- _What the exercise asks_
Your task is to repeat exactly the lines below between the line holding "ATOM 154 C CA" and the line holding "ATOM 157 O O", inclusive, and only those.

····················

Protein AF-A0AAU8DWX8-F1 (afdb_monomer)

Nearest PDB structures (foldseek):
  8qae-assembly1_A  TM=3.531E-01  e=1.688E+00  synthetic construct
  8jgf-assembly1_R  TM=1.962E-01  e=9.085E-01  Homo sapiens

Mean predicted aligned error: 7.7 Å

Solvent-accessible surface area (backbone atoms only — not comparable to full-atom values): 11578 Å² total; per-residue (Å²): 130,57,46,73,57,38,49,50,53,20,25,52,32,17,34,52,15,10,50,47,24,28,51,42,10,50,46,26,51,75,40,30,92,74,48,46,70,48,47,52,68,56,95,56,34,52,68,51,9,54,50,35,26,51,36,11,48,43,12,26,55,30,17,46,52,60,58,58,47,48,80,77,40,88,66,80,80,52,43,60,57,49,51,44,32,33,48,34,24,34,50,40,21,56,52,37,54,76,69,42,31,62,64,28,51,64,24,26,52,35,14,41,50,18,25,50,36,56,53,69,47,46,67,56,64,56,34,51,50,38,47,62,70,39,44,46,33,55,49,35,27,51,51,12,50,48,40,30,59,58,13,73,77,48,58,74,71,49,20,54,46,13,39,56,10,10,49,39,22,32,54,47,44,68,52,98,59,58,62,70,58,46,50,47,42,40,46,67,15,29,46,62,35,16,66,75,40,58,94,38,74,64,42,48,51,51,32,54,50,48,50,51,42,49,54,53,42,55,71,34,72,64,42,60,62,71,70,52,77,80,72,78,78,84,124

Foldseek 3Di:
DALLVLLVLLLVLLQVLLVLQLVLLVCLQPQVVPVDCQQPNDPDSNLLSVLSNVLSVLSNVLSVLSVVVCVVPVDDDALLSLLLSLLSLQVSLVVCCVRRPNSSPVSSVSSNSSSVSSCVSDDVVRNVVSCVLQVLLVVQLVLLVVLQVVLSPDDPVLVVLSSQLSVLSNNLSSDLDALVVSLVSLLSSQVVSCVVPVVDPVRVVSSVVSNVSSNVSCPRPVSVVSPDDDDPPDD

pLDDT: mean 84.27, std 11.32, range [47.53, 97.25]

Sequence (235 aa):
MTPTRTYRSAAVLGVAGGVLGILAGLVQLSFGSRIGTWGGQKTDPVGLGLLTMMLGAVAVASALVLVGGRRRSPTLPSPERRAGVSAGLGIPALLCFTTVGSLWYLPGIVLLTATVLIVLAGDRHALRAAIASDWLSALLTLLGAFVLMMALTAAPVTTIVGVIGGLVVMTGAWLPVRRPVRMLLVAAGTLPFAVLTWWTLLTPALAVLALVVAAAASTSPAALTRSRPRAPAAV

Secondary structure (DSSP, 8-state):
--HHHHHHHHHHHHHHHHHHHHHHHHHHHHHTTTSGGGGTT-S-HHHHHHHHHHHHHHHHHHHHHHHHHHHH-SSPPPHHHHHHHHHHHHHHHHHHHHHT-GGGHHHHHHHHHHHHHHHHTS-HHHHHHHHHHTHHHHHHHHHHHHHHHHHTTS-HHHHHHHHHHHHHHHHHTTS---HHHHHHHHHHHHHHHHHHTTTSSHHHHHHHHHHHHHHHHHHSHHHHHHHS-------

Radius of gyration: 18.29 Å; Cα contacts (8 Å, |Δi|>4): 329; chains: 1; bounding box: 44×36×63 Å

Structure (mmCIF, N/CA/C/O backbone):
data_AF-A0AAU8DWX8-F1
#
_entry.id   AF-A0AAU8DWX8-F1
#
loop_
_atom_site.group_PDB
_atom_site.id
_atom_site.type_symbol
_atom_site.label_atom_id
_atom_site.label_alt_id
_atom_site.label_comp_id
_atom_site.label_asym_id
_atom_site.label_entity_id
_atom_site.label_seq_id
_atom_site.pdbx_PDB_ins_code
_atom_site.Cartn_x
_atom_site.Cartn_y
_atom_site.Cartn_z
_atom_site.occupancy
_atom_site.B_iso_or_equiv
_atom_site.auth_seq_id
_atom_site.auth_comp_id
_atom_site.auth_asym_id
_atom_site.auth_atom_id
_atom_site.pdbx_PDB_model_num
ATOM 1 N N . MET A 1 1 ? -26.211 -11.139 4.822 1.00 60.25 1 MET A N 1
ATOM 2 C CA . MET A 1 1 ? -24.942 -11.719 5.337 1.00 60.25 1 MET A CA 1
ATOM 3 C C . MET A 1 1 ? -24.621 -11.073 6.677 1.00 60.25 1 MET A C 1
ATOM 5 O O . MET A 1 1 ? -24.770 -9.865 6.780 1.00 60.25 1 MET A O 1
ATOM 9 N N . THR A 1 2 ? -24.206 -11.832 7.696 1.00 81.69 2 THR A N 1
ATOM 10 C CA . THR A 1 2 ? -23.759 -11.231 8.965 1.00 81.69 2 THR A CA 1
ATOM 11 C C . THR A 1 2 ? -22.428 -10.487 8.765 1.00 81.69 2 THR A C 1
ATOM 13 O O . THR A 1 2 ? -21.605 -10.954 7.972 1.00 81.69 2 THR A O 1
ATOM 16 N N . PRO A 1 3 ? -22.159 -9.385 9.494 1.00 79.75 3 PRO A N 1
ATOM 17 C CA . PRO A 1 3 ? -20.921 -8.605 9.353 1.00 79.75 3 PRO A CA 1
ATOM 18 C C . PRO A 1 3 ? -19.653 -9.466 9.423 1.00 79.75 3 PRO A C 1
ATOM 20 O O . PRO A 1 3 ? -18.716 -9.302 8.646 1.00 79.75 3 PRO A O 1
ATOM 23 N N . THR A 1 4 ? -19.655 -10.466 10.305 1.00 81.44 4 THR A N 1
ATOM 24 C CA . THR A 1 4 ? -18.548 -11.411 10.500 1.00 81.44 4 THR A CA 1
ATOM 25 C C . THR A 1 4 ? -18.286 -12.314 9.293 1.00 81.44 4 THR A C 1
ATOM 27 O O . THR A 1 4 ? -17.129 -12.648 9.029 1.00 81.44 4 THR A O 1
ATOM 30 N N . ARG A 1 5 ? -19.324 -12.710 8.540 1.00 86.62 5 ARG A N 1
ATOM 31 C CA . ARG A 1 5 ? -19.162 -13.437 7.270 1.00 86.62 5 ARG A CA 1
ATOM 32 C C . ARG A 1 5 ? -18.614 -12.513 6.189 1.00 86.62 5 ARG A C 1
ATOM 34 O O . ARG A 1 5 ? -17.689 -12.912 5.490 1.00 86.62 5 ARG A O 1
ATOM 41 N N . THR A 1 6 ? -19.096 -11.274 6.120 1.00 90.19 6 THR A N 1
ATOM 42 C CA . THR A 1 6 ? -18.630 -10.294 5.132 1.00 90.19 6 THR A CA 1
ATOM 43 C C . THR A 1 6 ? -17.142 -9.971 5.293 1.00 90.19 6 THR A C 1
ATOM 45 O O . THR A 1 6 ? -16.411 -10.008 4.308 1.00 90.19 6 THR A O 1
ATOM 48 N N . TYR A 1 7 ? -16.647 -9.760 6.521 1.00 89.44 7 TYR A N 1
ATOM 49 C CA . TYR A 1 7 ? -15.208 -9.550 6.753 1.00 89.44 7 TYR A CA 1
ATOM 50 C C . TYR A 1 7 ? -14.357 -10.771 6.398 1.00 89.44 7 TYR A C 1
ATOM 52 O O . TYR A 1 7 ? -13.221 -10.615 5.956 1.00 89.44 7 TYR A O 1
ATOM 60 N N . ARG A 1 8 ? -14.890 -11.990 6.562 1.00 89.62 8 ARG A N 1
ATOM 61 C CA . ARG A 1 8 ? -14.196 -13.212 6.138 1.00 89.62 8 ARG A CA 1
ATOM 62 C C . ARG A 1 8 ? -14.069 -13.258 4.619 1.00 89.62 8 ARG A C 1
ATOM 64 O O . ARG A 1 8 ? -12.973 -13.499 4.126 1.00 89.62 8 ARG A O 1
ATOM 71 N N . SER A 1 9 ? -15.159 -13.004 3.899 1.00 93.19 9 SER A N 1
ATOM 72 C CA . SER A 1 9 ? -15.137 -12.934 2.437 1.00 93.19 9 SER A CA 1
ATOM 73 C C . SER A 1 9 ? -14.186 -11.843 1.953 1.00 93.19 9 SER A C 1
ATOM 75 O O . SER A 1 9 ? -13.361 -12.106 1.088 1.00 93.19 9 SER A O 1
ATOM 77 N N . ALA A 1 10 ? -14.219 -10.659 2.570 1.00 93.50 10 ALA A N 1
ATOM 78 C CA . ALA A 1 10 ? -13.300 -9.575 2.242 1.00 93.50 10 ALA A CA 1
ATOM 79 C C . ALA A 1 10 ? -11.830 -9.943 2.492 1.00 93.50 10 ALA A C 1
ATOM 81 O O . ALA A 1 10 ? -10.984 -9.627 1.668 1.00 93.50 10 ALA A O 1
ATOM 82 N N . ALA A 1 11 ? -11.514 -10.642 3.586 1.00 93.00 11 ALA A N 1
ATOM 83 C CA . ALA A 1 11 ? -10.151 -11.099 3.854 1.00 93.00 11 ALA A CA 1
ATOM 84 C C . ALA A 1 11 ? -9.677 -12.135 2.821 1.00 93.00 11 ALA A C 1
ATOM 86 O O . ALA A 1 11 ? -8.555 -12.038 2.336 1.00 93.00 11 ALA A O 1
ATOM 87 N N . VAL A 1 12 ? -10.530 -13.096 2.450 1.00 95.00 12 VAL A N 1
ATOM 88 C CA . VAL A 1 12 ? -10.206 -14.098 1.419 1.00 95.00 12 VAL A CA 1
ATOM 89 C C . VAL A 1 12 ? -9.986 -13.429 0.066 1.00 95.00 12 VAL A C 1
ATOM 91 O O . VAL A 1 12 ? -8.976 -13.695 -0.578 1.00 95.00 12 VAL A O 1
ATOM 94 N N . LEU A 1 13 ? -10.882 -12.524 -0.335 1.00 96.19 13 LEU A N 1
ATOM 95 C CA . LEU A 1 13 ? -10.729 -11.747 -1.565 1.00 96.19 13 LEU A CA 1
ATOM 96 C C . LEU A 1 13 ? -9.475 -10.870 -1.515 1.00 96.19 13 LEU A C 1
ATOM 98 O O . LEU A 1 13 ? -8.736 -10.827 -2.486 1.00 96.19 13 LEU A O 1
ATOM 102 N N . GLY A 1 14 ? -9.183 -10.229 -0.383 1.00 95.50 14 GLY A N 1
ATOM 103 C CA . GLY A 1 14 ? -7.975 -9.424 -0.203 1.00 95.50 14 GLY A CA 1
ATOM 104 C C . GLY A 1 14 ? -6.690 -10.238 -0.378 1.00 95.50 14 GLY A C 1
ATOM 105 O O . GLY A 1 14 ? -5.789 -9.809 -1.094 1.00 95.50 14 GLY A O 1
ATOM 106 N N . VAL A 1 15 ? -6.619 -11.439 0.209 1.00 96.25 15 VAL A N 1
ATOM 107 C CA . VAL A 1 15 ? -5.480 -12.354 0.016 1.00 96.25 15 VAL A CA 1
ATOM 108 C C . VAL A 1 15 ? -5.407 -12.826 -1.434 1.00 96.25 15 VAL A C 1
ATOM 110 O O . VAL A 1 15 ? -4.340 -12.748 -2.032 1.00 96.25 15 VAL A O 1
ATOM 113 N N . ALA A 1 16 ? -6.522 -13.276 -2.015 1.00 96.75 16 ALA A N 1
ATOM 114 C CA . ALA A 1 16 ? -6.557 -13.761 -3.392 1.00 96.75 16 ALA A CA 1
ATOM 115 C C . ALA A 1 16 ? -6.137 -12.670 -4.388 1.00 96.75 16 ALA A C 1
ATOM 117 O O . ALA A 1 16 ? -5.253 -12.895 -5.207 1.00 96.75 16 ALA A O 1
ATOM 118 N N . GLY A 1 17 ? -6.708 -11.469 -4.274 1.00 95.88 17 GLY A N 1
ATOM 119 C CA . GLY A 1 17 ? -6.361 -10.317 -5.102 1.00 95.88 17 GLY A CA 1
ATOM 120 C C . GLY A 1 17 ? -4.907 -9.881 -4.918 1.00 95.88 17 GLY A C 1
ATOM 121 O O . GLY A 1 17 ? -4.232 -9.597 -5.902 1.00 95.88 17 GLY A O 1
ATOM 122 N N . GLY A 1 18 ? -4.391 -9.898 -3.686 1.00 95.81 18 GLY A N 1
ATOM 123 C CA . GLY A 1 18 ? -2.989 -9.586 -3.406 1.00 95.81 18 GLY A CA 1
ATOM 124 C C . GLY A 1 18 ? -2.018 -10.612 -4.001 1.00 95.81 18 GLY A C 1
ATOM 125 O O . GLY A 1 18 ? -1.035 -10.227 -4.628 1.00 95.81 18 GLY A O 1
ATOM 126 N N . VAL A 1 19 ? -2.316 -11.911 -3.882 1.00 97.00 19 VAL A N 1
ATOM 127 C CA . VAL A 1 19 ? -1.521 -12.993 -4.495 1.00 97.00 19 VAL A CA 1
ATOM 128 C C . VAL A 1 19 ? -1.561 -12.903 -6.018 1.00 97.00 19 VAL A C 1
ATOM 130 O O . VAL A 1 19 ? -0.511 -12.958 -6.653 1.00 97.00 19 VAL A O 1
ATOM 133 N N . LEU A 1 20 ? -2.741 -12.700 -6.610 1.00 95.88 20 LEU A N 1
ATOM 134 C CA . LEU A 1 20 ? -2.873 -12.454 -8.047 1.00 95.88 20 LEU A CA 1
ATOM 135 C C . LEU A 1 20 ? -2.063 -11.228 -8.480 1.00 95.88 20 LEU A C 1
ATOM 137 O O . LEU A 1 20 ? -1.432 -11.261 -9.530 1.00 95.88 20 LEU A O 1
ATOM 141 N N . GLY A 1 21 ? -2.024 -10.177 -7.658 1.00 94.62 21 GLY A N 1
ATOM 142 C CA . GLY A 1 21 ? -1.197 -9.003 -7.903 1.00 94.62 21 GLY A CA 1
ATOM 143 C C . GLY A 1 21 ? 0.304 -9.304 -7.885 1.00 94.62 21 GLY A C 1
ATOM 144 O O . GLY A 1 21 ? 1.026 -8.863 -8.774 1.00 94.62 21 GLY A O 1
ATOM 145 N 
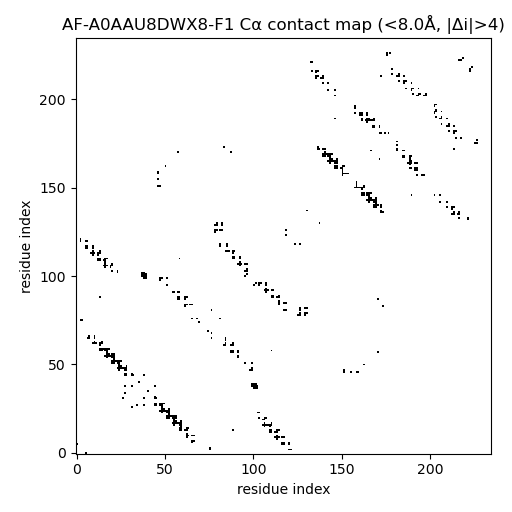N . ILE A 1 22 ? 0.775 -10.117 -6.935 1.00 95.19 22 ILE A N 1
ATOM 146 C CA . ILE A 1 22 ? 2.170 -10.587 -6.905 1.00 95.19 22 ILE A CA 1
ATOM 147 C C . ILE A 1 22 ? 2.499 -11.378 -8.173 1.00 95.19 22 ILE A C 1
ATOM 149 O O . ILE A 1 22 ? 3.527 -11.132 -8.800 1.00 95.19 22 ILE A O 1
ATOM 153 N N . LEU A 1 23 ? 1.617 -12.292 -8.581 1.00 95.06 23 LEU A N 1
ATOM 154 C CA . LEU A 1 23 ? 1.800 -13.075 -9.802 1.00 95.06 23 LEU A CA 1
ATOM 155 C C . LEU A 1 23 ? 1.795 -12.189 -11.053 1.00 95.06 23 LEU A C 1
ATOM 157 O O . LEU A 1 23 ? 2.633 -12.383 -11.926 1.00 95.06 23 LEU A O 1
ATOM 161 N N . ALA A 1 24 ? 0.916 -11.187 -11.124 1.00 91.81 24 ALA A N 1
ATOM 162 C CA . ALA A 1 24 ? 0.897 -10.220 -12.220 1.00 91.81 24 ALA A CA 1
ATOM 163 C C . ALA A 1 24 ? 2.222 -9.445 -12.309 1.00 91.81 24 ALA A C 1
ATOM 165 O O . ALA A 1 24 ? 2.792 -9.327 -13.393 1.00 91.81 24 ALA A O 1
ATOM 166 N N . GLY A 1 25 ? 2.755 -8.991 -11.170 1.00 90.56 25 GLY A N 1
ATOM 167 C CA . GLY A 1 25 ? 4.063 -8.339 -11.115 1.00 90.56 25 GLY A CA 1
ATOM 168 C C . GLY A 1 25 ? 5.212 -9.264 -11.529 1.00 90.56 25 GLY A C 1
ATOM 169 O O . GLY A 1 25 ? 6.090 -8.850 -12.282 1.00 90.56 25 GLY A O 1
ATOM 170 N N . LEU A 1 26 ? 5.171 -10.539 -11.128 1.00 91.31 26 LEU A N 1
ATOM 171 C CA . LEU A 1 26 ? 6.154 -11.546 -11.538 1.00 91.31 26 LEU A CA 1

····················

- _Result_
ATOM 154 C CA . LEU A 1 23 ? 1.800 -13.075 -9.802 1.00 95.06 23 LEU A CA 1
ATOM 155 C C . LEU A 1 23 ? 1.795 -12.189 -11.053 1.00 95.06 23 LEU A C 1
ATOM 157 O O . LEU A 1 23 ? 2.633 -12.383 -11.926 1.00 95.06 23 LEU A O 1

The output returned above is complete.